Records drawn from a dataset:

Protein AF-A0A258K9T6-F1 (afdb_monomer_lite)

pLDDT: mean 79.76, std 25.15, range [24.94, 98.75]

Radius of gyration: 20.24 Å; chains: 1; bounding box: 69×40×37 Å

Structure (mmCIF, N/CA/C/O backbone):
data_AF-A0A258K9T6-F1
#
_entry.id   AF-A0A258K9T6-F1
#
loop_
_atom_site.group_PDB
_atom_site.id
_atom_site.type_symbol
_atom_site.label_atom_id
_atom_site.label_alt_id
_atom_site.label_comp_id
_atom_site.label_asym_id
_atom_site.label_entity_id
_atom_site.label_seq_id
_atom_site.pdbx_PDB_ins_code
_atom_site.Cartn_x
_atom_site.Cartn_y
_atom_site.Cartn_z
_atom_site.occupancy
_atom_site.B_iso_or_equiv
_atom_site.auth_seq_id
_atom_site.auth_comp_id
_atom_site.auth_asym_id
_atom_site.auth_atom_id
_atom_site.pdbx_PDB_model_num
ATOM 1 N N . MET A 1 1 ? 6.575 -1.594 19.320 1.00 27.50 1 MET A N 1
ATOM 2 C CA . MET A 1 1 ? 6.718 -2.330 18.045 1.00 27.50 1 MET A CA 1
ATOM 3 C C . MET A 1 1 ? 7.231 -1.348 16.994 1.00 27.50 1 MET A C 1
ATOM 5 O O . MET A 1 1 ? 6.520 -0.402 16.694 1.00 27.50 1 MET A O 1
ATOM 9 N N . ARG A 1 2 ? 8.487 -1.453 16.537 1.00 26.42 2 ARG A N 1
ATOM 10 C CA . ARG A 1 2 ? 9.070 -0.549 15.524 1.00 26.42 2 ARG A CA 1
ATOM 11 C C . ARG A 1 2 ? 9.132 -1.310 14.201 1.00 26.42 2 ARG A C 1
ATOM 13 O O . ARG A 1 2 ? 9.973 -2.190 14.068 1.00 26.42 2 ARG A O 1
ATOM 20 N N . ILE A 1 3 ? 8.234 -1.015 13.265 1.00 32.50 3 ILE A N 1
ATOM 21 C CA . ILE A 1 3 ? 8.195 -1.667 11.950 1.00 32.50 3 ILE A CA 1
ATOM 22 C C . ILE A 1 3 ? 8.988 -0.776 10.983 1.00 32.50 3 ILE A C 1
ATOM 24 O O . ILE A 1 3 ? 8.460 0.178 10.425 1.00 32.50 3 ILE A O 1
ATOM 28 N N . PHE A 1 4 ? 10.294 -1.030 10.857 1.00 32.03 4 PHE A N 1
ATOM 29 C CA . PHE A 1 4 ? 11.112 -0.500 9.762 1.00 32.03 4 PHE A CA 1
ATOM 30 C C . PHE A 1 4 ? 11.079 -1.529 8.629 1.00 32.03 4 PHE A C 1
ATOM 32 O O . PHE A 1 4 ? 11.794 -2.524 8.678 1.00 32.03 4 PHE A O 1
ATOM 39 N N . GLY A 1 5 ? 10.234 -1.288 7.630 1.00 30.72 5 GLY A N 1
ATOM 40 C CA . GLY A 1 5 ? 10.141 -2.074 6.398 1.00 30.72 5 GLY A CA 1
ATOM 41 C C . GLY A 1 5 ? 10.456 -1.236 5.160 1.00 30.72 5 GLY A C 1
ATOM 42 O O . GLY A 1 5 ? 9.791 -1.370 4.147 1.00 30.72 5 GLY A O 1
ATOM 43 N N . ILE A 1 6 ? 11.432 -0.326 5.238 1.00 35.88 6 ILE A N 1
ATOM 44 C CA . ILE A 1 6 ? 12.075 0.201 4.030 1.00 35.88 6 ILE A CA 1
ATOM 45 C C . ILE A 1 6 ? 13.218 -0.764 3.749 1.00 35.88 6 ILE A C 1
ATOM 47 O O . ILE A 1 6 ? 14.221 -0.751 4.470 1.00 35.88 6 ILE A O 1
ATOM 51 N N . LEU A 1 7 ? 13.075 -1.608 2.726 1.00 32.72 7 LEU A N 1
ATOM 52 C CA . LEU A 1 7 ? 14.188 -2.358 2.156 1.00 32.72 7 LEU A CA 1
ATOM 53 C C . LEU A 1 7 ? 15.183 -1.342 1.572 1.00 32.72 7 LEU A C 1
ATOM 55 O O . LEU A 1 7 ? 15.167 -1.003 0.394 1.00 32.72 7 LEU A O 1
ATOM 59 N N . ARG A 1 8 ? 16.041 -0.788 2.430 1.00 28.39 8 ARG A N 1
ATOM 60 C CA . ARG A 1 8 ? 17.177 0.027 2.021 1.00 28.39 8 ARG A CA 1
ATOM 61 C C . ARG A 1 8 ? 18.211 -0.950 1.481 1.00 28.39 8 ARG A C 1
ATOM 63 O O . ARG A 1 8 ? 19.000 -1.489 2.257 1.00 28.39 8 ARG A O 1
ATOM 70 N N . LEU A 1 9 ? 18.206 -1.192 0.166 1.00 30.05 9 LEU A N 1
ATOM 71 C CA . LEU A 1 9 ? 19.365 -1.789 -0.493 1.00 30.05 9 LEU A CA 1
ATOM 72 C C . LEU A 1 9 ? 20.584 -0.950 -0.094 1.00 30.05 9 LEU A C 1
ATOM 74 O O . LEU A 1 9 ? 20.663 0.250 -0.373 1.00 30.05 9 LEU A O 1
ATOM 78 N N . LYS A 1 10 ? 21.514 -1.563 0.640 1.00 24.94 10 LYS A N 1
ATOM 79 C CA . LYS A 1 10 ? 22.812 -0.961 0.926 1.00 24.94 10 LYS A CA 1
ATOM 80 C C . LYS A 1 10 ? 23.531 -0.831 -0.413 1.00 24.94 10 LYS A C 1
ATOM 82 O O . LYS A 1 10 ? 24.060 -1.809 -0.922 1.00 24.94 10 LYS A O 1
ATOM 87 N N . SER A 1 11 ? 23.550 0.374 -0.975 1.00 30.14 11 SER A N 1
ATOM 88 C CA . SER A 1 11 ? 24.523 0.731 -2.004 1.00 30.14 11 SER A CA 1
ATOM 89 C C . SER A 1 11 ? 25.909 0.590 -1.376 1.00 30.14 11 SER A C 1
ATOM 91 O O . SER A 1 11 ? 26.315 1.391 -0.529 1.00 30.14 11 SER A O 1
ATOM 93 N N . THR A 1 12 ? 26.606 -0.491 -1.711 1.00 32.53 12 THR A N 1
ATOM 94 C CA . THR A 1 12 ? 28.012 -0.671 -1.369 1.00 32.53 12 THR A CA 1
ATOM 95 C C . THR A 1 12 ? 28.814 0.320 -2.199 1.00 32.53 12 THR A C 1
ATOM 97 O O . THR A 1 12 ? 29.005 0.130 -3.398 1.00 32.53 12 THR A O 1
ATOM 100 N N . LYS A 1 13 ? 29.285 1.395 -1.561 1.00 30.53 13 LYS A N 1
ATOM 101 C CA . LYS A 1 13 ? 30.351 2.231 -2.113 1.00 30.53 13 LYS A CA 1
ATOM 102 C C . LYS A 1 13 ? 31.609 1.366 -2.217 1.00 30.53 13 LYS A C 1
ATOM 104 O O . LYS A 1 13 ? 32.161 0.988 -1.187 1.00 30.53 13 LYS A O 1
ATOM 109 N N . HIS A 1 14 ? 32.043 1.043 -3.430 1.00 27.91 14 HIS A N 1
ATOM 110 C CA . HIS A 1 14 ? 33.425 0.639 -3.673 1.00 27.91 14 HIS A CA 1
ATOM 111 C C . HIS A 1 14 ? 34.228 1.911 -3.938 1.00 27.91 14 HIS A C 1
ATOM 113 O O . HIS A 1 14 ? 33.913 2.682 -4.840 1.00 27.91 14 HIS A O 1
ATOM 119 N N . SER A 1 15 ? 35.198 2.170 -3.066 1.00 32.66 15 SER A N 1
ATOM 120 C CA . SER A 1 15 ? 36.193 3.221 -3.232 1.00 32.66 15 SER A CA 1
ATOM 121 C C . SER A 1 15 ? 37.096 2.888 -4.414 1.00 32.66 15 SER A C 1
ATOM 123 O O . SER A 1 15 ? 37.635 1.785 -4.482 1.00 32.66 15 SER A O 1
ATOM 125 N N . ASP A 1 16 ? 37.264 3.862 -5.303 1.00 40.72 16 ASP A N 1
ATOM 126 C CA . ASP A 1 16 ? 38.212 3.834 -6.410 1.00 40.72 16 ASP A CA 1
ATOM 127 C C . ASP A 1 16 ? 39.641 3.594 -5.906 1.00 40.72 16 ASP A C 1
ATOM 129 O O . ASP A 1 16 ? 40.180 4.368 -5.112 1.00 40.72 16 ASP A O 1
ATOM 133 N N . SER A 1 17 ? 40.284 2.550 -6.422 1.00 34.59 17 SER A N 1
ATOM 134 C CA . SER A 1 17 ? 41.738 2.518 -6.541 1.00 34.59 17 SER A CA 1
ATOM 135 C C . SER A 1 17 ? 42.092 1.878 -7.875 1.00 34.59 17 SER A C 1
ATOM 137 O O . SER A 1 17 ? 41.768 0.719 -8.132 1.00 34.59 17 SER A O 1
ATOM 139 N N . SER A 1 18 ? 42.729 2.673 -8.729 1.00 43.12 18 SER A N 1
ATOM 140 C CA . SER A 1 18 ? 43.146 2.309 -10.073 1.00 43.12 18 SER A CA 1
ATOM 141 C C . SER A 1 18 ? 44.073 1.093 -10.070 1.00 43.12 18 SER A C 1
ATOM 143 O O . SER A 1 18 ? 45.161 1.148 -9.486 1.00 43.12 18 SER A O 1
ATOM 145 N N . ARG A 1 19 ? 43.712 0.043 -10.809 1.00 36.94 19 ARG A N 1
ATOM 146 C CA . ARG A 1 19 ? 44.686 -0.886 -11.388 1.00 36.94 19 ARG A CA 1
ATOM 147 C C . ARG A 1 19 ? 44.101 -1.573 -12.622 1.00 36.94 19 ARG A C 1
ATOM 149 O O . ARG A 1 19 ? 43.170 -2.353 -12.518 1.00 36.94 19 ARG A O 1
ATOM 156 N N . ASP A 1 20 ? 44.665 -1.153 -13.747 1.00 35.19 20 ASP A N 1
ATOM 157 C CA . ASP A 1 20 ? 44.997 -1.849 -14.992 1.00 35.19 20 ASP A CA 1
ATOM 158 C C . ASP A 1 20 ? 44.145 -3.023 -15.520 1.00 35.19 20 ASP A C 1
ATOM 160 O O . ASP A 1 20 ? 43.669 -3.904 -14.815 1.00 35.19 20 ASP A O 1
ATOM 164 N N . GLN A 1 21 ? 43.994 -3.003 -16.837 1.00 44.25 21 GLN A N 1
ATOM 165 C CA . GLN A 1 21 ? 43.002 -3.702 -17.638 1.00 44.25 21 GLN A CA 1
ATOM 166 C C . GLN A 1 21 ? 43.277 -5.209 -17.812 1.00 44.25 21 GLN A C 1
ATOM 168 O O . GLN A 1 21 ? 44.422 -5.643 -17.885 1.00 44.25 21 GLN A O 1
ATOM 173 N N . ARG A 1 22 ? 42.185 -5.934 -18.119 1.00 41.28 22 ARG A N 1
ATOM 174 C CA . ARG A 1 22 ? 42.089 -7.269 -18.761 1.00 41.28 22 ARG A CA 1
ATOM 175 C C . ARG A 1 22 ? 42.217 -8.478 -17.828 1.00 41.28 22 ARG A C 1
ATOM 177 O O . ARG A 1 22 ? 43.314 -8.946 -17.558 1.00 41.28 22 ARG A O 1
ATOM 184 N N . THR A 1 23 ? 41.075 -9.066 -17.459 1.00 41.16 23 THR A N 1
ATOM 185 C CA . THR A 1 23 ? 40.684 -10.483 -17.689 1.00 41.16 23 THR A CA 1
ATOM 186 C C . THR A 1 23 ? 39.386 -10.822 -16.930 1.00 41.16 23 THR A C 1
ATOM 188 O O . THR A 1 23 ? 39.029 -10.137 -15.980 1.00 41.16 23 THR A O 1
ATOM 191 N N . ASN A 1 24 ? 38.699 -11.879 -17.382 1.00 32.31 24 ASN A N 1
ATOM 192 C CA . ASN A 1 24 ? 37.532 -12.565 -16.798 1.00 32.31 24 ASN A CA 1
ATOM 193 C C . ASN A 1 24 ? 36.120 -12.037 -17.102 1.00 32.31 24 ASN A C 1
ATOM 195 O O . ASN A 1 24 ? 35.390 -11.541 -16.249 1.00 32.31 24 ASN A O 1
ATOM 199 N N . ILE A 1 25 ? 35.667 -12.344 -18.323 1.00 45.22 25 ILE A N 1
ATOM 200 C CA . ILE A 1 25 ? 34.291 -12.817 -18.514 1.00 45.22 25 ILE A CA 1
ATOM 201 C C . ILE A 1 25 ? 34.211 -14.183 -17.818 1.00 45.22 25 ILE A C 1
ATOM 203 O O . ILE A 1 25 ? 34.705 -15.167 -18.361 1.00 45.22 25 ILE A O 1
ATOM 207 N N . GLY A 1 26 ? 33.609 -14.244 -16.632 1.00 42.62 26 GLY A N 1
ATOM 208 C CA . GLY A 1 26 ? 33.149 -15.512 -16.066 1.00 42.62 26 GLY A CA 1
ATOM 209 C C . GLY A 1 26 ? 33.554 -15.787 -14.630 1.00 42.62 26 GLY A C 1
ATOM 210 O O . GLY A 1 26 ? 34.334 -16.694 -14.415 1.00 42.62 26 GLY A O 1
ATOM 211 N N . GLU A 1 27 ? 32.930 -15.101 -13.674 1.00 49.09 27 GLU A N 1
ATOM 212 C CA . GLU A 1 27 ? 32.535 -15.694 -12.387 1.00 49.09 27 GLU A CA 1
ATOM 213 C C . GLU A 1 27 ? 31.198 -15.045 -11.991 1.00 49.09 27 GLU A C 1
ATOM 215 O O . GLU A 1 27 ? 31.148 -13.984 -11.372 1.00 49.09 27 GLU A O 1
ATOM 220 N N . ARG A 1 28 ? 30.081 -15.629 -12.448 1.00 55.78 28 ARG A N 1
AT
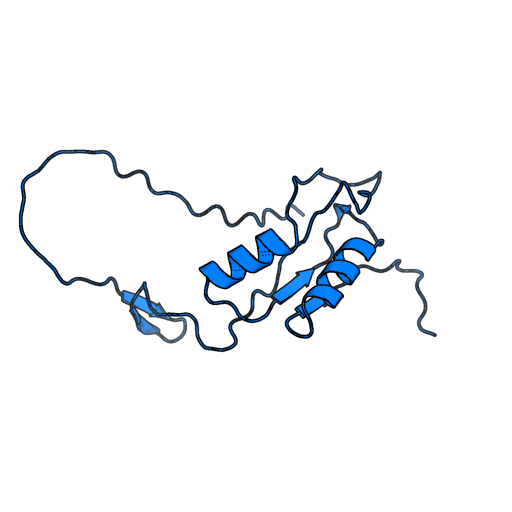OM 221 C CA . ARG A 1 28 ? 28.753 -15.276 -11.926 1.00 55.78 28 ARG A CA 1
ATOM 222 C C . ARG A 1 28 ? 28.666 -15.878 -10.526 1.00 55.78 28 ARG A C 1
ATOM 224 O O . ARG A 1 28 ? 28.745 -17.096 -10.397 1.00 55.78 28 ARG A O 1
ATOM 231 N N . GLY A 1 29 ? 28.582 -15.032 -9.499 1.00 57.78 29 GLY A N 1
ATOM 232 C CA . GLY A 1 29 ? 28.505 -15.478 -8.108 1.00 57.78 29 GLY A CA 1
ATOM 233 C C . GLY A 1 29 ? 27.317 -16.415 -7.891 1.00 57.78 29 GLY A C 1
ATOM 234 O O . GLY A 1 29 ? 26.233 -16.169 -8.419 1.00 57.78 29 GLY A O 1
ATOM 235 N N . MET A 1 30 ? 27.533 -17.488 -7.135 1.00 57.69 30 MET A N 1
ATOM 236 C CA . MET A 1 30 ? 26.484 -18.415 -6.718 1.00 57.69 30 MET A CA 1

» Task details
When you reach the line containing "ATOM 29 C CA" in the data above, start copying exactly, and stop after the line containing "ATOM 45 C C".

» Response below
ATOM 29 C CA . PHE A 1 4 ? 11.112 -0.500 9.762 1.00 32.03 4 PHE A CA 1
ATOM 30 C C . PHE A 1 4 ? 11.079 -1.529 8.629 1.00 32.03 4 PHE A C 1
ATOM 32 O O . PHE A 1 4 ? 11.794 -2.524 8.678 1.00 32.03 4 PHE A O 1
ATOM 39 N N . GLY A 1 5 ? 10.234 -1.288 7.630 1.00 30.72 5 GLY A N 1
ATOM 40 C CA . GLY A 1 5 ? 10.141 -2.074 6.398 1.00 30.72 5 GLY A CA 1
ATOM 41 C C . GLY A 1 5 ? 10.456 -1.236 5.160 1.00 30.72 5 GLY A C 1
ATOM 42 O O . GLY A 1 5 ? 9.791 -1.370 4.147 1.00 30.72 5 GLY A O 1
ATOM 43 N N . ILE A 1 6 ? 11.432 -0.326 5.238 1.00 35.88 6 ILE A N 1
ATOM 44 C CA . ILE A 1 6 ? 12.075 0.201 4.030 1.00 35.88 6 ILE A CA 1
ATOM 45 C C . ILE A 1 6 ? 13.218 -0.764 3.749 1.00 35.88 6 ILE A C 1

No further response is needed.